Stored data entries
•••

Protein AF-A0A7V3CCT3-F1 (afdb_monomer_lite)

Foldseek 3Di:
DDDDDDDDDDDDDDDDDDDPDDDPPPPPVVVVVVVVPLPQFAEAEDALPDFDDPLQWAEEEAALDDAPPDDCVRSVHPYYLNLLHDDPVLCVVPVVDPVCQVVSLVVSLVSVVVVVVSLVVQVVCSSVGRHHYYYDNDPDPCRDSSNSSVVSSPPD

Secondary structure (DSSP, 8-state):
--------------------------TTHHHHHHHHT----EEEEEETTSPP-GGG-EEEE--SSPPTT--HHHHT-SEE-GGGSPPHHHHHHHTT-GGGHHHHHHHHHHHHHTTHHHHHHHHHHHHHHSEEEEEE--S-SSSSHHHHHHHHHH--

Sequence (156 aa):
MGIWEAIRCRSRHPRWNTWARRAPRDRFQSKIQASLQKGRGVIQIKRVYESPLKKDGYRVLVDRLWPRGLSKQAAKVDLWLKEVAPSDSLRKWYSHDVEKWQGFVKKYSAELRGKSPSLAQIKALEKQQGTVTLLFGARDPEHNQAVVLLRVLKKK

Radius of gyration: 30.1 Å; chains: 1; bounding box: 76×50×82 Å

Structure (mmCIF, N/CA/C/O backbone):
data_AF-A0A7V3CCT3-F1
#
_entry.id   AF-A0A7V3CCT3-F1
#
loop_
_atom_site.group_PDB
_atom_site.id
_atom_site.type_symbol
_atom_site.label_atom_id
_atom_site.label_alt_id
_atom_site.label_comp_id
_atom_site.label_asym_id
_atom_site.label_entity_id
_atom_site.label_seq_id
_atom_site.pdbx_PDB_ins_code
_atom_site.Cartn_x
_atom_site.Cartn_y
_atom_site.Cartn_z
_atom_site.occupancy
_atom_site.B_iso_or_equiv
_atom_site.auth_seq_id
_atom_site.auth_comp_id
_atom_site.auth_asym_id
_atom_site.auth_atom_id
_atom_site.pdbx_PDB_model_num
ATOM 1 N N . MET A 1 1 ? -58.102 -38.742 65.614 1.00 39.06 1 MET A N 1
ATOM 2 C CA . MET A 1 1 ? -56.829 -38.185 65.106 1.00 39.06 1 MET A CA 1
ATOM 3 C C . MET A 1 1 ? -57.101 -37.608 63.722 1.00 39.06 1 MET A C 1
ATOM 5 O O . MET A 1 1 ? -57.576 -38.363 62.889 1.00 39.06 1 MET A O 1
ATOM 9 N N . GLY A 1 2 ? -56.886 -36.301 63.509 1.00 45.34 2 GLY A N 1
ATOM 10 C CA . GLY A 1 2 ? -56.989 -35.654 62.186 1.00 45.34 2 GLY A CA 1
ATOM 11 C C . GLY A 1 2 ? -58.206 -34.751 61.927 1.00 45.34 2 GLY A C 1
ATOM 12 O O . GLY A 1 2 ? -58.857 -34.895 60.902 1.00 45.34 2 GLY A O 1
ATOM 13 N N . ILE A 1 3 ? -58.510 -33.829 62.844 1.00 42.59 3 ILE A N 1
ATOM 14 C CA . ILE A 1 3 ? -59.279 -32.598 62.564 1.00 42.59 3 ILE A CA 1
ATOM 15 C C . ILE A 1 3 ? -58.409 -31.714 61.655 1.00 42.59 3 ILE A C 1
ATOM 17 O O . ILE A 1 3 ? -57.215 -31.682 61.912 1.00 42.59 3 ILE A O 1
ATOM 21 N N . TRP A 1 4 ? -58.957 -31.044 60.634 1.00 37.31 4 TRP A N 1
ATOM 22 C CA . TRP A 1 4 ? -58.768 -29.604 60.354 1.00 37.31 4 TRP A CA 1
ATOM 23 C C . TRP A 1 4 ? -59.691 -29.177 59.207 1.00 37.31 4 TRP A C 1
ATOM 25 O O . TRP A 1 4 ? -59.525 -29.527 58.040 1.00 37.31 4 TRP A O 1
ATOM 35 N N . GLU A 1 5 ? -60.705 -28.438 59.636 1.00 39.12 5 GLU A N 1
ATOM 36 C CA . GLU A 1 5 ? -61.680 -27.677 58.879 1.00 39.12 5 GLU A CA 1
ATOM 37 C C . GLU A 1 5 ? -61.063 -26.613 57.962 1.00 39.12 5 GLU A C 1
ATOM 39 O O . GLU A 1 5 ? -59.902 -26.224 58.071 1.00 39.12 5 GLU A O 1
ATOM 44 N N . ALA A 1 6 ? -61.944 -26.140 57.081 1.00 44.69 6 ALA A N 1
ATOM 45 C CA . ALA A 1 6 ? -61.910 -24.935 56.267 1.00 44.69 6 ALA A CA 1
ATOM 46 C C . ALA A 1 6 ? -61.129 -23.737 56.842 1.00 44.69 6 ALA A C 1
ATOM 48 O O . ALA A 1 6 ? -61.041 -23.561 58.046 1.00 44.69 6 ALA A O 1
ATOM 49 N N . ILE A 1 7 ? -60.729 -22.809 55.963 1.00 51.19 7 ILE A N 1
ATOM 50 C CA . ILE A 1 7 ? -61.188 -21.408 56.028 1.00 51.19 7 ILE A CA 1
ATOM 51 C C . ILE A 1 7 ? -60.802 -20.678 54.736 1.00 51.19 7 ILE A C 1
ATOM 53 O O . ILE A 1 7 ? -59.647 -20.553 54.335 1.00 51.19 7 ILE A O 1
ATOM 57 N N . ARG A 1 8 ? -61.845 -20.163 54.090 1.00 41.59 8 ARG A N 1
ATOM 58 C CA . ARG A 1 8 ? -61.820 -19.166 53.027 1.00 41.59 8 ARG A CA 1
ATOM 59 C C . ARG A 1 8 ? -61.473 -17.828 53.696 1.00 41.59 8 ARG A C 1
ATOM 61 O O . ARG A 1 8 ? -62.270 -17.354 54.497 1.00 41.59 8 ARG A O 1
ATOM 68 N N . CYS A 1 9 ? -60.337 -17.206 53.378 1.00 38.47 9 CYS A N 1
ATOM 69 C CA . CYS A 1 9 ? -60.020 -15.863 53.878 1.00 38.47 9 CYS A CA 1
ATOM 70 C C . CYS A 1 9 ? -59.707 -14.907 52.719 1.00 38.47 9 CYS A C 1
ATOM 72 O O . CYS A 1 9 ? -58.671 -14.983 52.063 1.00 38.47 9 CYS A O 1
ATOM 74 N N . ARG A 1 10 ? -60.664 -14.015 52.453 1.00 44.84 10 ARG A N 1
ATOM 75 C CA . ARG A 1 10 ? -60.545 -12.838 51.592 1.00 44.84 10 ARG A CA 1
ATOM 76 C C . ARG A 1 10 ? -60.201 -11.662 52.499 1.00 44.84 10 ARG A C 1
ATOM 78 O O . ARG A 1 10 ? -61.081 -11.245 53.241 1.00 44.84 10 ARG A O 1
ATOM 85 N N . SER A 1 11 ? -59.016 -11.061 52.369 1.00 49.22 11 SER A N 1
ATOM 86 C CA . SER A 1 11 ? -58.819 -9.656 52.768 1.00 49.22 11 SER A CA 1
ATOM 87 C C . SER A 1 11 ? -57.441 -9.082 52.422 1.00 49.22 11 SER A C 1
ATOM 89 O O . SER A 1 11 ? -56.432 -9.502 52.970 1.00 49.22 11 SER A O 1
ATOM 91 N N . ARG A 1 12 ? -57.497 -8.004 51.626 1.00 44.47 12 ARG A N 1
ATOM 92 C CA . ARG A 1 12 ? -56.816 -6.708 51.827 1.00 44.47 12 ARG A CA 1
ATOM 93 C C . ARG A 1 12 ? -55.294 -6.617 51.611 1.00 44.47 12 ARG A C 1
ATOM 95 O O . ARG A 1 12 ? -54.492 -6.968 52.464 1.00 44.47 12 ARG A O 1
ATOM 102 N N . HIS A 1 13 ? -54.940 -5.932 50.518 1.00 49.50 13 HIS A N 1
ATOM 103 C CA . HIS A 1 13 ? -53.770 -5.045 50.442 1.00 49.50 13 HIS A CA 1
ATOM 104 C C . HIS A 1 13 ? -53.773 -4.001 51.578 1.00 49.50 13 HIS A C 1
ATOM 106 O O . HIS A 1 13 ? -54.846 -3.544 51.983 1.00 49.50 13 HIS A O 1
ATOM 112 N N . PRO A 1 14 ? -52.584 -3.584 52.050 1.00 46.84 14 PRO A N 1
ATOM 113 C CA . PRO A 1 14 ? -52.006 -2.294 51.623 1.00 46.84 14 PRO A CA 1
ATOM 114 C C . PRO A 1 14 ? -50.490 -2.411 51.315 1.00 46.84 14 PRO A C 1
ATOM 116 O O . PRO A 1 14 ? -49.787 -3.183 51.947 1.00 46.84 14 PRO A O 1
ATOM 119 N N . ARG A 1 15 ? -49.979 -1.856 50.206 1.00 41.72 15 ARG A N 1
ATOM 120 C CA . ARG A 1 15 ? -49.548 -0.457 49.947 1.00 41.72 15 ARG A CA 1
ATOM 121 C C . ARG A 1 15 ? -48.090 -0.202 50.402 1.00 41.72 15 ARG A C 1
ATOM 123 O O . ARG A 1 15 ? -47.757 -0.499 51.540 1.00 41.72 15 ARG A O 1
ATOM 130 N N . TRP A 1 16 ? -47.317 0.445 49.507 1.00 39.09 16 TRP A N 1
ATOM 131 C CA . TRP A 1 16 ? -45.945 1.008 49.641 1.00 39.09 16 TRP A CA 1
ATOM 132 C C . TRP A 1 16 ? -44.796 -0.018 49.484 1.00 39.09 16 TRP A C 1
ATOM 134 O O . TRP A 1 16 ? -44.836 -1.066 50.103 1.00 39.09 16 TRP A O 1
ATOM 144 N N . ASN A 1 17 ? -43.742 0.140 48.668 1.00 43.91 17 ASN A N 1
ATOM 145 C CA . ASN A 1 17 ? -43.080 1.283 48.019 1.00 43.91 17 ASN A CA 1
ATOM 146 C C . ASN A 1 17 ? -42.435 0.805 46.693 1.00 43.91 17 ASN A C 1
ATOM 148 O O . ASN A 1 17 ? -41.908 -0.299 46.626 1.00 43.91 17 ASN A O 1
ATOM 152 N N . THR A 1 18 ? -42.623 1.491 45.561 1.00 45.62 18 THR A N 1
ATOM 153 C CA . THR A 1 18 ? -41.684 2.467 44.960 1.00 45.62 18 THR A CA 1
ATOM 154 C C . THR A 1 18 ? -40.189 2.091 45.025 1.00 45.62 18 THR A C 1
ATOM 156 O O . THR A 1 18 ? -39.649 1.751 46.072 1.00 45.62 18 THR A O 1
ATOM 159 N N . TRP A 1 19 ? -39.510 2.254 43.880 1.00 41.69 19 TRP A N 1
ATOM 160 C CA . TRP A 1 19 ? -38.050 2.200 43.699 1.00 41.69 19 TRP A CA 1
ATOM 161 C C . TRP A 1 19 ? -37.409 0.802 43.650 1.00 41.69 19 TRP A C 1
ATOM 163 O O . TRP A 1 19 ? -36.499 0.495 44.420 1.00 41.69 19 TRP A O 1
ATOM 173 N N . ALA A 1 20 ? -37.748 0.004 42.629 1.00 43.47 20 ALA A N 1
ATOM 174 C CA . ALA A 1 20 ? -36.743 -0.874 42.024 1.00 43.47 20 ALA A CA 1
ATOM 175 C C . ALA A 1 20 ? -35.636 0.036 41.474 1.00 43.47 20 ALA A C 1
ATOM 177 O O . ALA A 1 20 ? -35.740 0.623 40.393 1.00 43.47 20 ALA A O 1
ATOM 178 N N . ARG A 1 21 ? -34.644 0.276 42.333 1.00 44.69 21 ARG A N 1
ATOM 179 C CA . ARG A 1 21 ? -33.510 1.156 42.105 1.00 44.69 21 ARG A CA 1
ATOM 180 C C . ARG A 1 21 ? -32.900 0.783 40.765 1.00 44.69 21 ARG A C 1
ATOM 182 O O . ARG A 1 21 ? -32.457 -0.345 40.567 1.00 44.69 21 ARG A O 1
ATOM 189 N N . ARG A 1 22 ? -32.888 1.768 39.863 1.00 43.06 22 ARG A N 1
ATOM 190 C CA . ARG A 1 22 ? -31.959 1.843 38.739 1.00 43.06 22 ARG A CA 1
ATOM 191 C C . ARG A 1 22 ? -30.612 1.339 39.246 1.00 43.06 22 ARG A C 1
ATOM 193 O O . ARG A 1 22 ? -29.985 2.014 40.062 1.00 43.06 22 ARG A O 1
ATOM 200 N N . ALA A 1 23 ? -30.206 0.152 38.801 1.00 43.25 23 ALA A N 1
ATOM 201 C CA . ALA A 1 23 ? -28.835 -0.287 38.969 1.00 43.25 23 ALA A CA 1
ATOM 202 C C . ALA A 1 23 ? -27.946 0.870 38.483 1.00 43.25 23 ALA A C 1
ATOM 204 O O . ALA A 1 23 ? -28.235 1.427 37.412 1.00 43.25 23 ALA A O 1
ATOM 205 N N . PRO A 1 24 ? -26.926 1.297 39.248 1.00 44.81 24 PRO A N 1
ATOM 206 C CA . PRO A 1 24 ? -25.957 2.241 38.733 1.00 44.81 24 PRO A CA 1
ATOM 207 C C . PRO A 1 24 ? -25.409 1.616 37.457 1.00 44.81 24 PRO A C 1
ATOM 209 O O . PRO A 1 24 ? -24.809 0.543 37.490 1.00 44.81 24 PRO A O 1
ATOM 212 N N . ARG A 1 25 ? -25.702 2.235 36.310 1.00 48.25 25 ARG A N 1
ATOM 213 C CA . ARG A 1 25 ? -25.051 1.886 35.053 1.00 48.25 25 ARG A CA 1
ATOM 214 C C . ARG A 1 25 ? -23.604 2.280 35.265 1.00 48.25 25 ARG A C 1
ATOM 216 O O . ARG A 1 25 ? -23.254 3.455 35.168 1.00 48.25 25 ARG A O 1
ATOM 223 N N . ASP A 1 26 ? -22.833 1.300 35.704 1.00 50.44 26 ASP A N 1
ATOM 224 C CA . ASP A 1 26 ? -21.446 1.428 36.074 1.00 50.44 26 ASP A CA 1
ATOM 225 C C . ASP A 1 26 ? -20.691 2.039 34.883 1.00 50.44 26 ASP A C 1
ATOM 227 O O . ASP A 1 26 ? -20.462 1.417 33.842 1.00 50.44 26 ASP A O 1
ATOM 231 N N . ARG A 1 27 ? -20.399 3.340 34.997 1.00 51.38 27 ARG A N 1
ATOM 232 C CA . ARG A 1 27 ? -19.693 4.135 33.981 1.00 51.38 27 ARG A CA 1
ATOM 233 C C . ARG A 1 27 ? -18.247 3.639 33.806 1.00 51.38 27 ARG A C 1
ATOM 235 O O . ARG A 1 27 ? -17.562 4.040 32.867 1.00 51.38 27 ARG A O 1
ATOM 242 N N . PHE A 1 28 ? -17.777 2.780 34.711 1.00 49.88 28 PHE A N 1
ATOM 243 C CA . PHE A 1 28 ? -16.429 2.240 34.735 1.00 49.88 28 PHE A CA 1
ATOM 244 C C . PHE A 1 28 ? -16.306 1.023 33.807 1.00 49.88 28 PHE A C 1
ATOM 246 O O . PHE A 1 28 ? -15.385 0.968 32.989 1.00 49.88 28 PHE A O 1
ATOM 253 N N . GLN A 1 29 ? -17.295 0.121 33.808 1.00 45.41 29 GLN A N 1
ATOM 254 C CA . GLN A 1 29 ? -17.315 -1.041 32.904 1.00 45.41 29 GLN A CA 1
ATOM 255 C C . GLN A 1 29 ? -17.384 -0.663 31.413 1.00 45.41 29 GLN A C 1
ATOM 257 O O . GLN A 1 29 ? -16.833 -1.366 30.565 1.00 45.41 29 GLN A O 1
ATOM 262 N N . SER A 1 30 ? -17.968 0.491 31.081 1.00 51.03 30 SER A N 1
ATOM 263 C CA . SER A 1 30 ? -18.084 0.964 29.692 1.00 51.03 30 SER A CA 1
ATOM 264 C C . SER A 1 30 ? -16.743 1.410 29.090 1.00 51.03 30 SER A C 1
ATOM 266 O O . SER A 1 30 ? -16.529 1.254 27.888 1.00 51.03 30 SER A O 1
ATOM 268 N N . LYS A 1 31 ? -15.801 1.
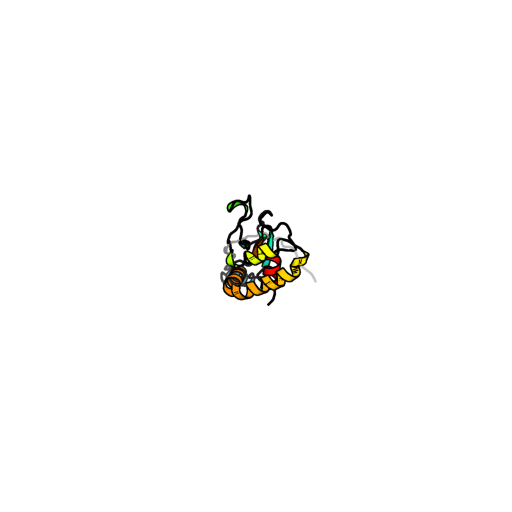908 29.906 1.00 49.81 31 LYS A N 1
ATOM 269 C CA . LYS A 1 31 ? -14.456 2.287 29.429 1.00 49.81 31 LYS A CA 1
ATOM 270 C C . LYS A 1 31 ? -13.546 1.077 29.217 1.00 49.81 31 LYS A C 1
ATOM 272 O O . LYS A 1 31 ? -12.746 1.082 28.286 1.00 49.81 31 LYS A O 1
ATOM 277 N N . ILE A 1 32 ? -13.694 0.041 30.043 1.00 54.47 32 ILE A N 1
ATOM 278 C CA . ILE A 1 32 ? -12.896 -1.192 29.959 1.00 54.47 32 ILE A CA 1
ATOM 279 C C . ILE A 1 32 ? -13.372 -2.072 28.790 1.00 54.47 32 ILE A C 1
ATOM 281 O O . ILE A 1 32 ? -12.557 -2.627 28.058 1.00 54.47 32 ILE A O 1
ATOM 285 N N . GLN A 1 33 ? -14.680 -2.128 28.518 1.00 48.53 33 GLN A N 1
ATOM 286 C CA . GLN A 1 33 ? -15.198 -2.819 27.329 1.00 48.53 33 GLN A CA 1
ATOM 287 C C . GLN A 1 33 ? -14.821 -2.113 26.013 1.00 48.53 33 GLN A C 1
ATOM 289 O O . GLN A 1 33 ? -14.535 -2.786 25.023 1.00 48.53 33 GLN A O 1
ATOM 294 N N . ALA A 1 34 ? -14.740 -0.776 26.002 1.00 49.75 34 ALA A N 1
ATOM 295 C CA . ALA A 1 34 ? -14.255 -0.016 24.846 1.00 49.75 34 ALA A CA 1
ATOM 296 C C . ALA A 1 34 ? -12.736 -0.164 24.615 1.00 49.75 34 ALA A C 1
ATOM 298 O O . ALA A 1 34 ? -12.281 -0.090 23.475 1.00 49.75 34 ALA A O 1
ATOM 299 N N . SER A 1 35 ? -11.942 -0.398 25.669 1.00 48.25 35 SER A N 1
ATOM 300 C CA . SER A 1 35 ? -10.492 -0.604 25.544 1.00 48.25 35 SER A CA 1
ATOM 301 C C . SER A 1 35 ? -10.116 -2.036 25.141 1.00 48.25 35 SER A C 1
ATOM 303 O O . SER A 1 35 ? -9.110 -2.223 24.459 1.00 48.25 35 SER A O 1
ATOM 305 N N . LEU A 1 36 ? -10.944 -3.032 25.481 1.00 48.16 36 LEU A N 1
ATOM 306 C CA . LEU A 1 36 ? -10.728 -4.450 25.150 1.00 48.16 36 LEU A CA 1
ATOM 307 C C . LEU A 1 36 ? -11.231 -4.856 23.752 1.00 48.16 36 LEU A C 1
ATOM 309 O O . LEU A 1 36 ? -10.789 -5.872 23.222 1.00 48.16 36 LEU A O 1
ATOM 313 N N . GLN A 1 37 ? -12.087 -4.049 23.111 1.00 50.06 37 GLN A N 1
ATOM 314 C CA . GLN A 1 37 ? -12.471 -4.216 21.698 1.00 50.06 37 GLN A CA 1
ATOM 315 C C . GLN A 1 37 ? -11.497 -3.566 20.703 1.00 50.06 37 GLN A C 1
ATOM 317 O O . GLN A 1 37 ? -11.773 -3.542 19.502 1.00 50.06 37 GLN A O 1
ATOM 322 N N . LYS A 1 38 ? -10.320 -3.095 21.142 1.00 55.53 38 LYS A N 1
ATOM 323 C CA . LYS A 1 38 ? -9.178 -2.900 20.232 1.00 55.53 38 LYS A CA 1
ATOM 324 C C . LYS A 1 38 ? -8.644 -4.272 19.813 1.00 55.53 38 LYS A C 1
ATOM 326 O O . LYS A 1 38 ? -7.557 -4.696 20.200 1.00 55.53 38 LYS A O 1
ATOM 331 N N . GLY A 1 39 ? -9.459 -4.992 19.042 1.00 52.22 39 GLY A N 1
ATOM 332 C CA . GLY A 1 39 ? -9.052 -6.189 18.331 1.00 52.22 39 GLY A CA 1
ATOM 333 C C . GLY A 1 39 ? -7.802 -5.874 17.522 1.00 52.22 39 GLY A C 1
ATOM 334 O O . GLY A 1 39 ? -7.616 -4.737 17.083 1.00 52.22 39 GLY A O 1
ATOM 335 N N . ARG A 1 40 ? -6.922 -6.872 17.383 1.00 66.75 40 ARG A N 1
ATOM 336 C CA . ARG A 1 40 ? -5.731 -6.796 16.529 1.00 66.75 40 ARG A CA 1
ATOM 337 C C . ARG A 1 40 ? -6.106 -6.050 15.259 1.00 66.75 40 ARG A C 1
ATOM 339 O O . ARG A 1 40 ? -7.024 -6.480 14.562 1.00 66.75 40 ARG A O 1
ATOM 346 N N . GLY A 1 41 ? -5.452 -4.918 15.035 1.00 76.56 41 GLY A N 1
ATOM 347 C CA . GLY A 1 41 ? -5.752 -4.108 13.880 1.00 76.56 41 GLY A CA 1
ATOM 348 C C . GLY A 1 41 ? -5.677 -4.947 12.606 1.00 76.56 41 GLY A C 1
ATOM 349 O O . GLY A 1 41 ? -4.896 -5.897 12.500 1.00 76.56 41 GLY A O 1
ATOM 350 N N . VAL A 1 42 ? -6.578 -4.668 11.673 1.00 89.94 42 VAL A N 1
ATOM 351 C CA . VAL A 1 42 ? -6.674 -5.402 10.416 1.00 89.94 42 VAL A CA 1
ATOM 352 C C . VAL A 1 42 ? -6.231 -4.472 9.312 1.00 89.94 42 VAL A C 1
ATOM 354 O O . VAL A 1 42 ? -6.879 -3.468 9.029 1.00 89.94 42 VAL A O 1
ATOM 357 N N . ILE A 1 43 ? -5.126 -4.829 8.667 1.00 92.75 43 ILE A N 1
ATOM 358 C CA . ILE A 1 43 ? -4.710 -4.208 7.416 1.00 92.75 43 ILE A CA 1
ATOM 359 C C . ILE A 1 43 ? -5.153 -5.130 6.283 1.00 92.75 43 ILE A C 1
ATOM 361 O O . ILE A 1 43 ? -4.792 -6.312 6.251 1.00 92.75 43 ILE A O 1
ATOM 365 N N . GLN A 1 44 ? -5.941 -4.589 5.362 1.00 93.94 44 GLN A N 1
ATOM 366 C CA . GLN A 1 44 ? -6.423 -5.280 4.169 1.00 93.94 44 GLN A CA 1
ATOM 367 C C . GLN A 1 44 ? -6.172 -4.438 2.919 1.00 93.94 44 GLN A C 1
ATOM 369 O O . GLN A 1 44 ? -5.804 -3.268 3.008 1.00 93.94 44 GLN A O 1
ATOM 374 N N . ILE A 1 45 ? -6.348 -5.043 1.749 1.00 94.81 45 ILE A N 1
ATOM 375 C CA . ILE A 1 45 ? -6.208 -4.379 0.451 1.00 94.81 45 ILE A CA 1
ATOM 376 C C . ILE A 1 45 ? -7.541 -4.437 -0.283 1.00 94.81 45 ILE A C 1
ATOM 378 O O . ILE A 1 45 ? -8.290 -5.401 -0.126 1.00 94.81 45 ILE A O 1
ATOM 382 N N . LYS A 1 46 ? -7.840 -3.412 -1.076 1.00 93.75 46 LYS A N 1
ATOM 383 C CA . LYS A 1 46 ? -9.046 -3.368 -1.907 1.00 93.75 46 LYS A CA 1
ATOM 384 C C . LYS A 1 46 ? -8.809 -2.504 -3.134 1.00 93.75 46 LYS A C 1
ATOM 386 O O . LYS A 1 46 ? -8.057 -1.527 -3.064 1.00 93.75 46 LYS A O 1
ATOM 391 N N . ARG A 1 47 ? -9.453 -2.816 -4.257 1.00 93.94 47 ARG A N 1
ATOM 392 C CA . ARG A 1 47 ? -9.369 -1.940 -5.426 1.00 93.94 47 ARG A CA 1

•••

What the exercise asks — All that should be written out is the stretch of lines above between the one holding "ATOM 232 C CA" and the one holding "ATOM 235 O O", inclusive, exactly as given.

Your response —
ATOM 232 C CA . ARG A 1 27 ? -19.693 4.135 33.981 1.00 51.38 27 ARG A CA 1
ATOM 233 C C . ARG A 1 27 ? -18.247 3.639 33.806 1.00 51.38 27 ARG A C 1
ATOM 235 O O . ARG A 1 27 ? -17.562 4.040 32.867 1.00 51.38 27 ARG A O 1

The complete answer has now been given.